Data entries

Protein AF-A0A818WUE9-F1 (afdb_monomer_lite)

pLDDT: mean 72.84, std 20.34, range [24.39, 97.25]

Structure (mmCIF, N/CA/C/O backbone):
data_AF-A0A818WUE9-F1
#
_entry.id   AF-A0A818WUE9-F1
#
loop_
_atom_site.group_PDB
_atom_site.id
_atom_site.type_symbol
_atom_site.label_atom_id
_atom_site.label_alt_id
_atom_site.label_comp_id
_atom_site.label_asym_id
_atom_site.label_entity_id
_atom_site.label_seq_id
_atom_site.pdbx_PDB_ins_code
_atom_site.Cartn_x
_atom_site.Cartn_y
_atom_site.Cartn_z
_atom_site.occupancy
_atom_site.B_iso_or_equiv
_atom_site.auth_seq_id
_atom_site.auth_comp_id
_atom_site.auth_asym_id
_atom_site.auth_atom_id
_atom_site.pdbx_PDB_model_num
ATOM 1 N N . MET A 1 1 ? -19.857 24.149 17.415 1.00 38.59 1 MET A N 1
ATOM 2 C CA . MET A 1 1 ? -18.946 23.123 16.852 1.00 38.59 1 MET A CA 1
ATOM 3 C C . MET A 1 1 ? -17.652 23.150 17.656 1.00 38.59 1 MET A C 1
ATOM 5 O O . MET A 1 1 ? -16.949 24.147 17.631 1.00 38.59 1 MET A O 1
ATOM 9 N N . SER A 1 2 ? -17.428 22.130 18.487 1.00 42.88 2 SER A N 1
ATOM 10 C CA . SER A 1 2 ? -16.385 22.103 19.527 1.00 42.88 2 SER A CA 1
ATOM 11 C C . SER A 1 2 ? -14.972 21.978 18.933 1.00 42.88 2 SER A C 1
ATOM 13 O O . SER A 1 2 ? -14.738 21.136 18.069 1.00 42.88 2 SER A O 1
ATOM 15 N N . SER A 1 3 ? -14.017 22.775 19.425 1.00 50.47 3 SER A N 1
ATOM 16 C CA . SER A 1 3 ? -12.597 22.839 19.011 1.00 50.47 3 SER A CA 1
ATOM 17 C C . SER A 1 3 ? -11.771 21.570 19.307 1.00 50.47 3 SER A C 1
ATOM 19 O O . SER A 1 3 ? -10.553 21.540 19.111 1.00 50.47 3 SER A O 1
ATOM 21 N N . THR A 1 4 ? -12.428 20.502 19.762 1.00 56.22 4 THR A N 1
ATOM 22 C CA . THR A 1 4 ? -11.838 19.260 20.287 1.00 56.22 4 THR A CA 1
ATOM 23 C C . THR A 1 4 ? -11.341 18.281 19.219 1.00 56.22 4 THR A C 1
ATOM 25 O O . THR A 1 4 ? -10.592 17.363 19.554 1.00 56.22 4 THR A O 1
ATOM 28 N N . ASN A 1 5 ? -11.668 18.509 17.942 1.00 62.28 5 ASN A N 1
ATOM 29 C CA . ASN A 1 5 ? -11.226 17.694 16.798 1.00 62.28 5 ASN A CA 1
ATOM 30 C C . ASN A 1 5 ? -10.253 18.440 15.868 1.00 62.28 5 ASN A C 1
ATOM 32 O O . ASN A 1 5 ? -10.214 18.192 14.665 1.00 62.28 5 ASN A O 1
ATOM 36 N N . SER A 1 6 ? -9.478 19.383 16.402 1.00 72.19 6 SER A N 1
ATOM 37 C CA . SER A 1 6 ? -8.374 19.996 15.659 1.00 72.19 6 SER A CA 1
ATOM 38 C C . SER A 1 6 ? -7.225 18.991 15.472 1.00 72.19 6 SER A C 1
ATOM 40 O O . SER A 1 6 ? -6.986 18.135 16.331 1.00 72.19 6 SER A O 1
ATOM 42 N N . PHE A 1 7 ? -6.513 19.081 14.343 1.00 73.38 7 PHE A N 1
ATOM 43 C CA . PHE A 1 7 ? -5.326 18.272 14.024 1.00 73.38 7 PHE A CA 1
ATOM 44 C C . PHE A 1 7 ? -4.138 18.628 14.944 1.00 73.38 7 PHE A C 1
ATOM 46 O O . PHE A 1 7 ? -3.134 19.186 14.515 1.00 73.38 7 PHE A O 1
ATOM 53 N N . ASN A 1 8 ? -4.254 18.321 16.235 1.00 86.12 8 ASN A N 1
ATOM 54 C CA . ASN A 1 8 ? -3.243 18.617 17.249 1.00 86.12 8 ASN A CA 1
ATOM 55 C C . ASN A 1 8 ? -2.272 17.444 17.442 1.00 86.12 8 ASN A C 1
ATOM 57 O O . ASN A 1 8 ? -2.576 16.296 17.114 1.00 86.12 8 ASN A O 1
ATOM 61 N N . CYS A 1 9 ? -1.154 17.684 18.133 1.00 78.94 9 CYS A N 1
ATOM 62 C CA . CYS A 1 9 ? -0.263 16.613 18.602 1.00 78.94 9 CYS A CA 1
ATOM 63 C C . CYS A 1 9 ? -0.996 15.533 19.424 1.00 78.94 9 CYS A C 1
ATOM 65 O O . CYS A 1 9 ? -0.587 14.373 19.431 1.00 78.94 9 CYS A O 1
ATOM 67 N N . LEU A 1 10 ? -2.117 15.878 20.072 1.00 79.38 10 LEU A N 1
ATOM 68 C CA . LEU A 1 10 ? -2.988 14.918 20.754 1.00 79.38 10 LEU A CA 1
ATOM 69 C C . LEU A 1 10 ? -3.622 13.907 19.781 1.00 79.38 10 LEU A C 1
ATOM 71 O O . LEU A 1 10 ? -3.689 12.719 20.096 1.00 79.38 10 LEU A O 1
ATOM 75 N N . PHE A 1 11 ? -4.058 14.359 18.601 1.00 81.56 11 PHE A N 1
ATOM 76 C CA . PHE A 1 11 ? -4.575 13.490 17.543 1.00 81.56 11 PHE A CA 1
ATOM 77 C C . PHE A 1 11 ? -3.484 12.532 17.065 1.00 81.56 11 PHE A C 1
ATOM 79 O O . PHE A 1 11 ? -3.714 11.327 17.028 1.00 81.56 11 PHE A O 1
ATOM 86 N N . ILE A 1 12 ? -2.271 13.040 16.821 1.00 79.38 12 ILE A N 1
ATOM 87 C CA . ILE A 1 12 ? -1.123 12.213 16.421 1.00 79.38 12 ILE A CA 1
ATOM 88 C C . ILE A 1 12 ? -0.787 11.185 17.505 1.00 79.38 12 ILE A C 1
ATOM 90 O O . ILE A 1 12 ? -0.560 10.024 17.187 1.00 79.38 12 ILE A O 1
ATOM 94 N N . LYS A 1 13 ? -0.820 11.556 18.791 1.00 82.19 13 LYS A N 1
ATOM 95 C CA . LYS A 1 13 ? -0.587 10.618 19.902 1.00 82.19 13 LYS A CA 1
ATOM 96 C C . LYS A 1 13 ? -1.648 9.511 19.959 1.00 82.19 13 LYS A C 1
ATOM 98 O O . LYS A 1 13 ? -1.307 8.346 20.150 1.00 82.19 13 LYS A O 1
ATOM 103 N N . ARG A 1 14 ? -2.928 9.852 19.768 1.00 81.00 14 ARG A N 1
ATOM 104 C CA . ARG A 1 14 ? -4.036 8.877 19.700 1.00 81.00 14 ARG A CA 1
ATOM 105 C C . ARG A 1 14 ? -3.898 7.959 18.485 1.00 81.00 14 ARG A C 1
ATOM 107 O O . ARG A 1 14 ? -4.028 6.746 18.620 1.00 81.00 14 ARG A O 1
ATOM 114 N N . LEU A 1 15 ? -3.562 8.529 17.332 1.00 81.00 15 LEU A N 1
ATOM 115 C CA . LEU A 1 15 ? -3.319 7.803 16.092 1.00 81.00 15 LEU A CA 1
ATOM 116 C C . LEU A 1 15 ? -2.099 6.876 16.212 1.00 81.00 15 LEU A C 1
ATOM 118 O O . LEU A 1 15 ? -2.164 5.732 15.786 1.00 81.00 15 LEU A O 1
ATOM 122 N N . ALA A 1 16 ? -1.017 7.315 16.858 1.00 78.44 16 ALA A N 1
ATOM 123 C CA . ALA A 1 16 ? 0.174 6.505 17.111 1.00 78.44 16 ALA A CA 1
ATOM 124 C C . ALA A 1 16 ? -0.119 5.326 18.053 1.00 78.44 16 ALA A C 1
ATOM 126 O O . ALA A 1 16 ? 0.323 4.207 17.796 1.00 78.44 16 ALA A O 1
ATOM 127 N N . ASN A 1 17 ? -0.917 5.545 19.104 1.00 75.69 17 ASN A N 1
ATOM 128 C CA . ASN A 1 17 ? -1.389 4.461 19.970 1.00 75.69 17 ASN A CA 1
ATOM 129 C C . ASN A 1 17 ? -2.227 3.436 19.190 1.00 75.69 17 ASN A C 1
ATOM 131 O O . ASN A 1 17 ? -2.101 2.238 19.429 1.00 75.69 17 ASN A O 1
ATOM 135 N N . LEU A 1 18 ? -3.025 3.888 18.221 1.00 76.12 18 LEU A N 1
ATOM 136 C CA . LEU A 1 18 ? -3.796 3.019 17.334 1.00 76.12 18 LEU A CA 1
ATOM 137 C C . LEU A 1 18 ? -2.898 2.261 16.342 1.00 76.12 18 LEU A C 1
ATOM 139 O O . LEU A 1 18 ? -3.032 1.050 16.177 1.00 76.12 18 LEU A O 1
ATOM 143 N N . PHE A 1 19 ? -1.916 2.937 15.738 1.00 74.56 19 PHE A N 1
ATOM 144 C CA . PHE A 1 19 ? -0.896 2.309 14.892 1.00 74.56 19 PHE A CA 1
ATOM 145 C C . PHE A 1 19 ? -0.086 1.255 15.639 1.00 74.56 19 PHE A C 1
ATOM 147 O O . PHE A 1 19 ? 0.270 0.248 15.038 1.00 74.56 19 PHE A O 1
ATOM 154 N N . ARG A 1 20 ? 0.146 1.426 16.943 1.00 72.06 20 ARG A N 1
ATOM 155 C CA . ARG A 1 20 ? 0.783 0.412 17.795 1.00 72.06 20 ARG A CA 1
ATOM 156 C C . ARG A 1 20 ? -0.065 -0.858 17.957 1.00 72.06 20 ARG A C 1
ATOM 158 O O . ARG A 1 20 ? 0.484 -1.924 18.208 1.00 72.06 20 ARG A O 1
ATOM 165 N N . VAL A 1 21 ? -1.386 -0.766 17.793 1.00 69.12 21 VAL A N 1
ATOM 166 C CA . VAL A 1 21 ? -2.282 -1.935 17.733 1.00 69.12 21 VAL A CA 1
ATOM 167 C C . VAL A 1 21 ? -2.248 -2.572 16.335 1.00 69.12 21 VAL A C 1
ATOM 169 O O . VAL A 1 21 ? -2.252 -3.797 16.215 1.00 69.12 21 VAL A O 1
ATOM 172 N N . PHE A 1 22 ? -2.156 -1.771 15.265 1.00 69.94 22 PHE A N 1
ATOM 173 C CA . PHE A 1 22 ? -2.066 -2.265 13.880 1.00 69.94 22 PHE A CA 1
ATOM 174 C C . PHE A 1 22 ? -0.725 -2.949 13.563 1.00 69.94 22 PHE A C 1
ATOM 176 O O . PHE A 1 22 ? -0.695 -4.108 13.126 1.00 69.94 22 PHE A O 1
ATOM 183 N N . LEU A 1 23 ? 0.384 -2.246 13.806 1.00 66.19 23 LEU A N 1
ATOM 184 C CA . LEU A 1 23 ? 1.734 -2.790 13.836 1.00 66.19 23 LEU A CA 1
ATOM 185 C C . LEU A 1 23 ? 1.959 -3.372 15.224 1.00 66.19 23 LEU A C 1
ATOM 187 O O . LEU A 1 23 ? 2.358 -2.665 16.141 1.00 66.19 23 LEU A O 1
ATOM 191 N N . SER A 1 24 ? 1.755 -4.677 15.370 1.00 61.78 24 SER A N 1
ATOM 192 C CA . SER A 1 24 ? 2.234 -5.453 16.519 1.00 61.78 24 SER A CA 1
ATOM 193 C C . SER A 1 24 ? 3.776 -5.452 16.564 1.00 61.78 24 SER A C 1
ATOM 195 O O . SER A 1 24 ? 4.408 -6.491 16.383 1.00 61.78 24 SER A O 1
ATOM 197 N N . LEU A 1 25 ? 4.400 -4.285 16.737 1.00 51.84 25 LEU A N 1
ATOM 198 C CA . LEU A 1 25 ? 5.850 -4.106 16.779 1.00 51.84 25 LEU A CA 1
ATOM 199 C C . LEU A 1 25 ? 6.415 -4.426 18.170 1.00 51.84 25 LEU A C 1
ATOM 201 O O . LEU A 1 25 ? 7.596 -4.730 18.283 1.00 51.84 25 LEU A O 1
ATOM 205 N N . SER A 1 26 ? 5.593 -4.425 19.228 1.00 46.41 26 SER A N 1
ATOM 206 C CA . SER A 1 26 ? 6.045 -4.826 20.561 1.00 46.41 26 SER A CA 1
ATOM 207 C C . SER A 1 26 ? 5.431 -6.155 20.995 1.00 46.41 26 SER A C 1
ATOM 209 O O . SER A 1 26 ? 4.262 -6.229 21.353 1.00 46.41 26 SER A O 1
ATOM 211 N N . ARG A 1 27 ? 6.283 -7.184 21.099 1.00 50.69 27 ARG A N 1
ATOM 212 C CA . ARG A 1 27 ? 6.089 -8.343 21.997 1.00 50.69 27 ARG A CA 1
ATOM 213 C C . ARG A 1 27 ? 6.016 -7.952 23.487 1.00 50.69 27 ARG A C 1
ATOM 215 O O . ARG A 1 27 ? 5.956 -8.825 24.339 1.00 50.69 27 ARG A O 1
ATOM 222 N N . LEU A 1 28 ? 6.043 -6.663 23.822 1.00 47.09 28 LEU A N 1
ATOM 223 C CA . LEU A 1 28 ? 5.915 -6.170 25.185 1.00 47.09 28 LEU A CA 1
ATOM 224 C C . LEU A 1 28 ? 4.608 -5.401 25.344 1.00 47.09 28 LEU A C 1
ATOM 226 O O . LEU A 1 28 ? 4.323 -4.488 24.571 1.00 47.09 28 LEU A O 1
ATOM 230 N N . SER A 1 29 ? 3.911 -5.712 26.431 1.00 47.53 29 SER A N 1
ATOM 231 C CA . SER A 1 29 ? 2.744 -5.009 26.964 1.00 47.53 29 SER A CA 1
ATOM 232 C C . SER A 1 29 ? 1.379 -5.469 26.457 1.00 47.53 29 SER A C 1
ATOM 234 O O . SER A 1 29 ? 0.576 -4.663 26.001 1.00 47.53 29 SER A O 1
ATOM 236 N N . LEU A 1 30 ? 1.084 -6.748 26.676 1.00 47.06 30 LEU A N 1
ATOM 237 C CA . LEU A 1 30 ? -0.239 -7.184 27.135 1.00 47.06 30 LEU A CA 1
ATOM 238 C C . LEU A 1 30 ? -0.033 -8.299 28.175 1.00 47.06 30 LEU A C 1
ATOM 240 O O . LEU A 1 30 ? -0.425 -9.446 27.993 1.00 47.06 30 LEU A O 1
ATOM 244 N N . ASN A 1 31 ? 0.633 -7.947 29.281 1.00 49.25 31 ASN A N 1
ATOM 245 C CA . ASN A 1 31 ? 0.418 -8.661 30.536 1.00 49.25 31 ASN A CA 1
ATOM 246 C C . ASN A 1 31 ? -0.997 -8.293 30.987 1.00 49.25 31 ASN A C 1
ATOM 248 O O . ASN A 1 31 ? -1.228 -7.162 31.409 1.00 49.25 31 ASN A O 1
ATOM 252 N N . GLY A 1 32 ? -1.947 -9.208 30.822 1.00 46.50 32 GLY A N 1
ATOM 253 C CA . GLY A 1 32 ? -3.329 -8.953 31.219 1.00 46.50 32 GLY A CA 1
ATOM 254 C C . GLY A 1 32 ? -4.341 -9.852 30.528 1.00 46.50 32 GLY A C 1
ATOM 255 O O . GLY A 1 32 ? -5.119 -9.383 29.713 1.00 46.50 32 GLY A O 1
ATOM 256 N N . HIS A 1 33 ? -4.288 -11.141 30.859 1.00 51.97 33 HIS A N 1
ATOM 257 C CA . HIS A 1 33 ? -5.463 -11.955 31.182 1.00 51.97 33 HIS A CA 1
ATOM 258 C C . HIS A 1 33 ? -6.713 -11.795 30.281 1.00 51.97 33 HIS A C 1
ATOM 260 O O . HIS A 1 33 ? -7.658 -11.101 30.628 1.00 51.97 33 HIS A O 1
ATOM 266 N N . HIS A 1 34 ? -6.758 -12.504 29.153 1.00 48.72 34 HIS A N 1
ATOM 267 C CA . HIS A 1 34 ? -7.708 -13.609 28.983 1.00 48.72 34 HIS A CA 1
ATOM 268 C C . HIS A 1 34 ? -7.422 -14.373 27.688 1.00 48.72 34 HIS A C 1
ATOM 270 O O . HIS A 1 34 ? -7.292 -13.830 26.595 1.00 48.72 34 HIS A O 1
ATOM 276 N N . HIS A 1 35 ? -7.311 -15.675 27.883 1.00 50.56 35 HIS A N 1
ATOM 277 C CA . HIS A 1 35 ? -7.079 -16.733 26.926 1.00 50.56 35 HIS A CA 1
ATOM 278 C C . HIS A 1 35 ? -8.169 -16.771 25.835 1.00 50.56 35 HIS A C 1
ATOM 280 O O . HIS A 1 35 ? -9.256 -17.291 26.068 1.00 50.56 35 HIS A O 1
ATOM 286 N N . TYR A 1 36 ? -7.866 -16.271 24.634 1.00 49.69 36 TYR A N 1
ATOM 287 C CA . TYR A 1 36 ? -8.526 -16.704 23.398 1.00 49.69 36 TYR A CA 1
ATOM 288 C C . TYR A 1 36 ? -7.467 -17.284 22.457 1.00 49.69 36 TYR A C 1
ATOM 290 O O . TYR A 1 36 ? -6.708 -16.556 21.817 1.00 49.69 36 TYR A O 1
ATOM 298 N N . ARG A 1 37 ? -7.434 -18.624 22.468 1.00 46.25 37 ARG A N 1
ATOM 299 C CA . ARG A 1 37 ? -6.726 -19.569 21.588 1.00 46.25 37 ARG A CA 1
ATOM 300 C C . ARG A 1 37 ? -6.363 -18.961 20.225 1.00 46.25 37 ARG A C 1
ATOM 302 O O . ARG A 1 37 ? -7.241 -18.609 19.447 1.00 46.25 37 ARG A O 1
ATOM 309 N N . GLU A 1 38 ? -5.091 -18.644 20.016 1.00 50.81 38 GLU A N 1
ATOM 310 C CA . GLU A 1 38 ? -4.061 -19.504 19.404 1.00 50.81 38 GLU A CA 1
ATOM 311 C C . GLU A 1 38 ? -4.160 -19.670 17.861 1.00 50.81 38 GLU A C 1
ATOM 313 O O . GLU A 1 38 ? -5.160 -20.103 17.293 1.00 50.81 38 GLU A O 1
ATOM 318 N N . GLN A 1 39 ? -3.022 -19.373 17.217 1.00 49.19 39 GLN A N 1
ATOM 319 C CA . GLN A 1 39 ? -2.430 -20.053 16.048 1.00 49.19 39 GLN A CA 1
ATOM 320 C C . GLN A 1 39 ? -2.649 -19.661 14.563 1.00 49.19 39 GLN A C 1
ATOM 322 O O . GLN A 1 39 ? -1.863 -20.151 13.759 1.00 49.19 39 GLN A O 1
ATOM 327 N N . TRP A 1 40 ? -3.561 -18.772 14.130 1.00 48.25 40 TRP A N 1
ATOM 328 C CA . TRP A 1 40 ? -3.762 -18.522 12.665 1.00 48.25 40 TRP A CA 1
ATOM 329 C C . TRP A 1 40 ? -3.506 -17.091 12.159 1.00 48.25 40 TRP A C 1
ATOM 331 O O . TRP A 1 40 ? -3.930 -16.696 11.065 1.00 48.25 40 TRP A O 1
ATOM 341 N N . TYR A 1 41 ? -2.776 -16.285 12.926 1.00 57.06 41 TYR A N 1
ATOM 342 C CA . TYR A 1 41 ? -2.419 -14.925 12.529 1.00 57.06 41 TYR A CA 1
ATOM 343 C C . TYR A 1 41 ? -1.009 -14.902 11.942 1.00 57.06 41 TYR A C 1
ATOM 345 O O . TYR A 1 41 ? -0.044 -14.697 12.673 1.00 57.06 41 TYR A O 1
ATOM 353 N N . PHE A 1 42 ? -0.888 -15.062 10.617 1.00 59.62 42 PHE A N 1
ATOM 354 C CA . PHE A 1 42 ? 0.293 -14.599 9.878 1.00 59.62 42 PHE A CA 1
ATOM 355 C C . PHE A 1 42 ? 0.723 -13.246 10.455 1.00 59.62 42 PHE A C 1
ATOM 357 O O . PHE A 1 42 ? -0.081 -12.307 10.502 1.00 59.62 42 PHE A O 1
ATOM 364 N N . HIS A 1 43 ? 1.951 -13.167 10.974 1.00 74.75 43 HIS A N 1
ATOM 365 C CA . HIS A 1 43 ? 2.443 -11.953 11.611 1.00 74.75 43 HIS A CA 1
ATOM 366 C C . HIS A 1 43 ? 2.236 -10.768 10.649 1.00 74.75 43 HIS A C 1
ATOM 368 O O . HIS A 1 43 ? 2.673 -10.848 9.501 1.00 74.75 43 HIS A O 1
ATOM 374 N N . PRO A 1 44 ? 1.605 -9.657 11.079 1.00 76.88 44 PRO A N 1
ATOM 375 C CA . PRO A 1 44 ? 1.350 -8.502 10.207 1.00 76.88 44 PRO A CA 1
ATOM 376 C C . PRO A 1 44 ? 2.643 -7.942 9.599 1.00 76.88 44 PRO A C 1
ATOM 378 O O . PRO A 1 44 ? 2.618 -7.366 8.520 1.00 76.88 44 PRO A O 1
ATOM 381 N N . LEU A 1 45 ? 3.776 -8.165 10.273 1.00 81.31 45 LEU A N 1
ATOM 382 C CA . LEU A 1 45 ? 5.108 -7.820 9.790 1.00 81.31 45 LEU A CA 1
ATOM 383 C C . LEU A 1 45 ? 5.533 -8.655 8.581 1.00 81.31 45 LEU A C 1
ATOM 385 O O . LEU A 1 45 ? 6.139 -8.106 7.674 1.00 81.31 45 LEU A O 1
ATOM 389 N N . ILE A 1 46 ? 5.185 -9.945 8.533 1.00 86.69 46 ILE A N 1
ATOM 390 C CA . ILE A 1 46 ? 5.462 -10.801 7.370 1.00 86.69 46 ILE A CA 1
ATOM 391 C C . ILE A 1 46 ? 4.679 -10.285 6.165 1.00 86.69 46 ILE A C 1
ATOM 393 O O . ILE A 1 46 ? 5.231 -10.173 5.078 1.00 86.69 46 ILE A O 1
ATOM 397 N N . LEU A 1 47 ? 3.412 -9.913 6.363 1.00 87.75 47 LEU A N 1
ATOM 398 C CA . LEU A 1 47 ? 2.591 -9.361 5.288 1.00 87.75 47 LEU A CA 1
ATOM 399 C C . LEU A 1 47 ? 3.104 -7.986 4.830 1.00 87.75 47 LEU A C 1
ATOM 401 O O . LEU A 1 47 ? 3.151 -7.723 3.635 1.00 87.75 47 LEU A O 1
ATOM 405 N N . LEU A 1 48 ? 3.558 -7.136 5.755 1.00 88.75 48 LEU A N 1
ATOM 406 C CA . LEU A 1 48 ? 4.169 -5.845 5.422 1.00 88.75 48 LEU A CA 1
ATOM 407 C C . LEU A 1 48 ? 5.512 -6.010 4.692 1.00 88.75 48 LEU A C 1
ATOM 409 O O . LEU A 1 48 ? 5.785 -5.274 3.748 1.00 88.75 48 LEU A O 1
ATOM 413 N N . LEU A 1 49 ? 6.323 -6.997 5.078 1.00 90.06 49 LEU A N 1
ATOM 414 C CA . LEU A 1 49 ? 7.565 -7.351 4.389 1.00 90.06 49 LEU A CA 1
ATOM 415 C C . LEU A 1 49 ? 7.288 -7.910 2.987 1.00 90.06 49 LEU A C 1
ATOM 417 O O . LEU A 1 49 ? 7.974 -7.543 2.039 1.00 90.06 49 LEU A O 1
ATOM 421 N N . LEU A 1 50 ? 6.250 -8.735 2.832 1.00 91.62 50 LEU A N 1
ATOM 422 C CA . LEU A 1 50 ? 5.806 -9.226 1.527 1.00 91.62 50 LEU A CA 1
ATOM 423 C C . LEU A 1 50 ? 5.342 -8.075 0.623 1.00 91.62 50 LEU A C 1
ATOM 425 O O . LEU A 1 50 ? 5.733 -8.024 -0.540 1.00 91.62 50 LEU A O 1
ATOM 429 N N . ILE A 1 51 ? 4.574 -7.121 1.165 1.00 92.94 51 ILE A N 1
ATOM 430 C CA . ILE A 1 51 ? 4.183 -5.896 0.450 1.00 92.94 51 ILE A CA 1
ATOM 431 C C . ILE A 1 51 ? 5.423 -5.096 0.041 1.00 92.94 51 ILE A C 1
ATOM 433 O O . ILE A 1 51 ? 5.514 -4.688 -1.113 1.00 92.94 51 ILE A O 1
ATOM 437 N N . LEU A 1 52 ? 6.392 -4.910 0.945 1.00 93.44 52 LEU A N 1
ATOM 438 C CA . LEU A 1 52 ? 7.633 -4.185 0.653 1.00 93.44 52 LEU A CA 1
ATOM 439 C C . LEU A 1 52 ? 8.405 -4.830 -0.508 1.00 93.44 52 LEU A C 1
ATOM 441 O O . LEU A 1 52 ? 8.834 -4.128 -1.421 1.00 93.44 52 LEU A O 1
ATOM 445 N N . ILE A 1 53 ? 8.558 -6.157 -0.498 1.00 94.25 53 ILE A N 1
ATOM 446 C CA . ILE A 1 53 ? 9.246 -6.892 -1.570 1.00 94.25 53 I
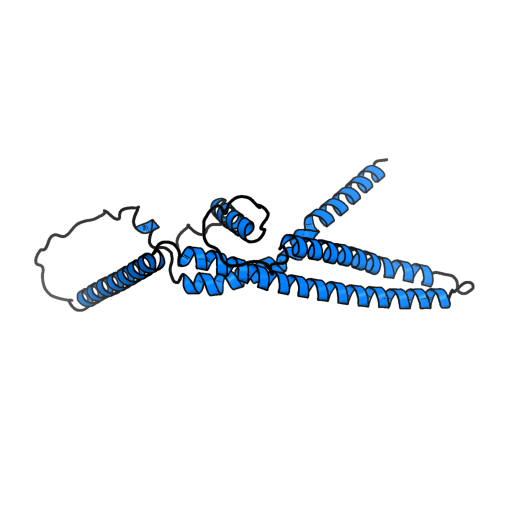LE A CA 1
ATOM 447 C C . ILE A 1 53 ? 8.468 -6.789 -2.887 1.00 94.25 53 ILE A C 1
ATOM 449 O O . ILE A 1 53 ? 9.070 -6.552 -3.938 1.00 94.25 53 ILE A O 1
ATOM 453 N N . ASN A 1 54 ? 7.140 -6.931 -2.846 1.00 95.12 54 ASN A N 1
ATOM 454 C CA . ASN A 1 54 ? 6.294 -6.833 -4.036 1.00 95.12 54 ASN A CA 1
ATOM 455 C C . ASN A 1 54 ? 6.361 -5.434 -4.666 1.00 95.12 54 ASN A C 1
ATOM 457 O O . ASN A 1 54 ? 6.591 -5.323 -5.867 1.00 95.12 54 ASN A O 1
ATOM 461 N N . GLU A 1 55 ? 6.224 -4.370 -3.869 1.00 95.00 55 GLU A N 1
ATOM 462 C CA . GLU A 1 55 ? 6.328 -2.982 -4.344 1.00 95.00 55 GLU A CA 1
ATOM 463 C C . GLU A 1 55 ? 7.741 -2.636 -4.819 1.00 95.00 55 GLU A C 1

Problem to solve: From the very first line of the records down to the line with "ATOM 9 N N .", please write out each line exactly, including both ends and no other lines.

Answer section:
Protein AF-A0A818WUE9-F1 (afdb_monomer_lite)

pLDDT: mean 72.84, std 20.34, range [24.39, 97.25]

Structure (mmCIF, N/CA/C/O backbone):
data_AF-A0A818WUE9-F1
#
_entry.id   AF-A0A818WUE9-F1
#
loop_
_atom_site.group_PDB
_atom_site.id
_atom_site.type_symbol
_atom_site.label_atom_id
_atom_site.label_alt_id
_atom_site.label_comp_id
_atom_site.label_asym_id
_atom_site.label_entity_id
_atom_site.label_seq_id
_atom_site.pdbx_PDB_ins_code
_atom_site.Cartn_x
_atom_site.Cartn_y
_atom_site.Cartn_z
_atom_site.occupancy
_atom_site.B_iso_or_equiv
_atom_site.auth_seq_id
_atom_site.auth_comp_id
_atom_site.auth_asym_id
_atom_site.auth_atom_id
_atom_site.pdbx_PDB_model_num
ATOM 1 N N . MET A 1 1 ? -19.857 24.149 17.415 1.00 38.59 1 MET A N 1
ATOM 2 C CA . MET A 1 1 ? -18.946 23.123 16.852 1.00 38.59 1 MET A CA 1
ATOM 3 C C . MET A 1 1 ? -17.652 23.150 17.656 1.00 38.59 1 MET A C 1
ATOM 5 O O . MET A 1 1 ? -16.949 24.147 17.631 1.00 38.59 1 MET A O 1
ATOM 9 N N . SER A 1 2 ? -17.428 22.130 18.487 1.00 42.88 2 SER A N 1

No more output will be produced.